I was diagnosed in December with Hashimoto's, January -Sjogren's, February - Fybromyalga, March - Lupus and arthritis. Changed their minds on the SLE, that was the good news!  ;D I have been lurking on the boards and it was nice to hear others talk about the problems of pain and fatigue that I deal with daily. For 2 years I was in therapy, (because I was depressed and presumably crazy to feel so bad!) It has been strange for a bad diagnosis to be good news. But nice to go back to the pain Doc who told my employer that I was fit for work and nothing wrong with me.

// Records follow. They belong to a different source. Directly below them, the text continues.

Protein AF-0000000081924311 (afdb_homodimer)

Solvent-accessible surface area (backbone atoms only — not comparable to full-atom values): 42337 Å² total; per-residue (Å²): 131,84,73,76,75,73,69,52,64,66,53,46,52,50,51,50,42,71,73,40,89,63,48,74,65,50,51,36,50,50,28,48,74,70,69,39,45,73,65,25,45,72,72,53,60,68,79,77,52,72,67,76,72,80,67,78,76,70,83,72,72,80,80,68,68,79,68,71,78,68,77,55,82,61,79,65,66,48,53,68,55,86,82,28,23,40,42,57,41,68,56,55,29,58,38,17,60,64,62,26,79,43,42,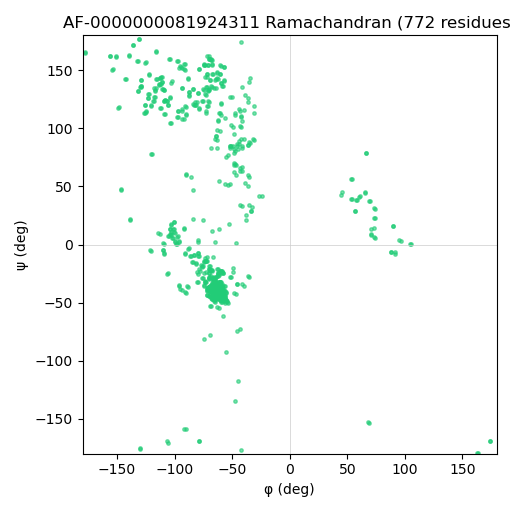44,93,76,72,35,16,25,73,48,75,57,83,59,26,39,29,26,40,28,55,56,85,88,34,61,25,31,36,36,38,43,46,77,34,98,86,45,52,67,64,55,50,49,50,23,52,51,36,26,51,54,48,53,66,70,53,85,51,89,18,37,55,55,64,54,29,33,24,73,78,48,98,45,44,30,41,29,26,63,49,44,74,53,38,26,45,46,44,40,55,63,25,54,96,70,45,72,65,56,41,39,67,55,48,51,50,28,52,39,30,43,39,49,30,50,38,53,35,46,75,68,42,34,30,52,79,61,52,42,39,72,31,28,29,16,30,86,85,53,52,20,19,43,47,76,41,40,65,34,40,70,61,64,90,82,83,45,72,44,67,41,65,36,74,34,59,89,62,39,64,34,55,25,66,52,39,70,60,22,43,79,46,63,53,34,38,40,19,8,44,15,41,39,45,49,26,67,49,28,45,48,65,51,59,38,90,91,40,89,63,38,41,48,74,54,47,56,60,42,44,70,30,84,89,42,86,50,38,69,77,76,50,36,25,80,71,44,47,91,72,50,70,71,49,54,49,51,51,50,51,51,20,54,38,24,52,42,78,53,60,86,70,28,70,53,59,68,53,52,41,51,52,43,50,49,42,54,51,52,49,57,61,66,74,104,132,83,72,76,74,73,68,51,63,68,55,48,50,50,52,48,43,71,72,39,91,64,47,76,65,51,50,35,49,48,29,47,75,69,68,39,44,73,64,24,45,71,72,50,58,66,80,73,50,71,68,74,71,81,66,78,76,69,83,72,70,82,82,74,65,80,76,69,78,69,78,58,82,62,78,65,66,47,52,68,53,86,83,27,24,39,40,56,40,69,57,55,30,58,39,18,60,65,63,27,78,45,42,45,92,76,71,34,17,24,72,48,76,57,82,59,26,38,30,25,39,29,55,56,86,89,34,62,25,31,36,35,38,43,46,78,34,98,87,45,52,68,66,55,51,49,50,24,51,50,35,27,51,53,48,52,63,69,52,84,52,88,17,36,58,55,63,54,28,33,24,74,77,48,98,46,45,30,41,30,26,63,50,44,74,54,40,26,45,44,43,39,54,61,26,54,97,71,44,70,65,57,42,40,68,55,47,51,50,28,51,39,30,41,39,49,32,50,38,54,35,46,76,68,43,34,31,53,80,60,53,41,39,72,32,28,28,15,31,86,85,52,50,21,19,44,47,76,41,40,66,35,38,70,62,62,88,85,79,50,69,44,66,40,65,37,72,35,61,86,61,39,67,33,54,25,66,52,39,70,62,23,43,80,47,65,54,35,39,42,20,7,44,15,42,39,46,49,27,68,49,28,44,48,66,52,60,38,91,90,40,90,64,37,41,48,74,53,46,56,59,42,43,71,30,84,89,42,85,50,38,69,77,76,50,37,24,82,72,45,47,89,72,51,70,70,49,53,49,51,51,48,50,51,22,54,38,23,52,42,78,52,60,86,71,28,70,52,57,67,54,52,41,50,51,43,50,49,42,53,52,52,51,58,61,68,75,104

Organism: NCBI:txid47308

Nearest PDB structures (foldseek):
  6o95-assembly4_D  TM=9.721E-01  e=6.678E-39  Homo sapiens
  6uya-assembly1_D  TM=9.709E-01  e=1.214E-38  Homo sapiens
  8v2f-assembly4_D  TM=9.732E-01  e=8.762E-39  Homo sapiens
  6lxy-assembly3_D  TM=9.700E-01  e=1.353E-38  Homo sapiens
  6lxy-assembly2_B  TM=9.565E-01  e=1.067E-37  Homo sapiens

InterPro domains:
  IPR000719 Protein kinase domain [PF00069] (109-374)
  IPR000719 Protein kinase domain [PS50011] (105-380)
  IPR000719 Protein kinase domain [SM00220] (105-380)
  IPR011009 Protein kinase-like domain superfamily [SSF56112] (75-376)
  IPR011029 Death-like domain superfamily [G3DSA:1.10.533.10] (1-54)
  IPR011029 Death-like domain superfamily [SSF47986] (5-46)
  IPR017441 Protein kinase, ATP binding site [PS00107] (111-133)
  IPR051824 LRR Receptor-Like Ser/Thr Protein Kinase [PTHR48006] (62-379)

Sequence (776 aa):
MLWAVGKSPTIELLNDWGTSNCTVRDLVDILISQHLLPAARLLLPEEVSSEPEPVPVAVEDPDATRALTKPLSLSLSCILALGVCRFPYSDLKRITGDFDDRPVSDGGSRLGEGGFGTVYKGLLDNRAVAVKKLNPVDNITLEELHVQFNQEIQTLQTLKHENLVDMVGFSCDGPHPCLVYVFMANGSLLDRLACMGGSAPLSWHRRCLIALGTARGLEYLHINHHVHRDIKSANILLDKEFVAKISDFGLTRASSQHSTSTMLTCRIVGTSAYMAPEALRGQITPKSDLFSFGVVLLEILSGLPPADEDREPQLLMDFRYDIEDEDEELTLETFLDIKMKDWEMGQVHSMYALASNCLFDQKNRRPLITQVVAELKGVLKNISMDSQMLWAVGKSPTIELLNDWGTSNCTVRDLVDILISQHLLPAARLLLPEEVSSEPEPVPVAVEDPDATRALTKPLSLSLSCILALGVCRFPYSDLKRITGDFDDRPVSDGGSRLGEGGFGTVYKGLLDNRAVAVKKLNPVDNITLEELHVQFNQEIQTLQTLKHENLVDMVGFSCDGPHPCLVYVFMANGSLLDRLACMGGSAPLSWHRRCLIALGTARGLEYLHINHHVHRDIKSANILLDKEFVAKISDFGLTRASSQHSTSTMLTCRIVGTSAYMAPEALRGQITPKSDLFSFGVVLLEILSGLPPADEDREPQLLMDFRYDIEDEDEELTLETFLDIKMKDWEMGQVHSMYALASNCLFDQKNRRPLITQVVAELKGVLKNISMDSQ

I have been on Lyrica, Evoxac, Planquinil and restasis since March and it helps tremendously. I am currently disabled, Social Security says so, and finally this week my employer of 16 years admits that I am disabled. All good news and I think I can try to manage. I have a great new pain Doctor who took me off hydrocodone and put me on a Fentanyl patch. This has been a world of improvement and my pain level most days in down from 7 -9 to a much better 3 -4. This week I got too much sun. The next day I had the mylar rash and a boil in a very uncomfortable spot. The day after I started coughing. This morning I don't even know if I should call my GP or my Rhemy Doctor. I have no idea if I could or should take antibiotics. I also know that no one will care about my new symptoms that seem to be Raynaud's disease? Does anyone else have this disorder? I have noticed for months that I have no tolerance for temperature change, I have to have 72 degrees all the time. I no longer sweat and heat up very quickly. Last night after a coughing spasm, my hands feet and nose were suddenly ice cold and dead white. My fingers and nose were numb! Now my nose and fingers are very swollen, my cheeks are bright red again and everything hurts. Does this sound like Raynaud's disease? How is this treated?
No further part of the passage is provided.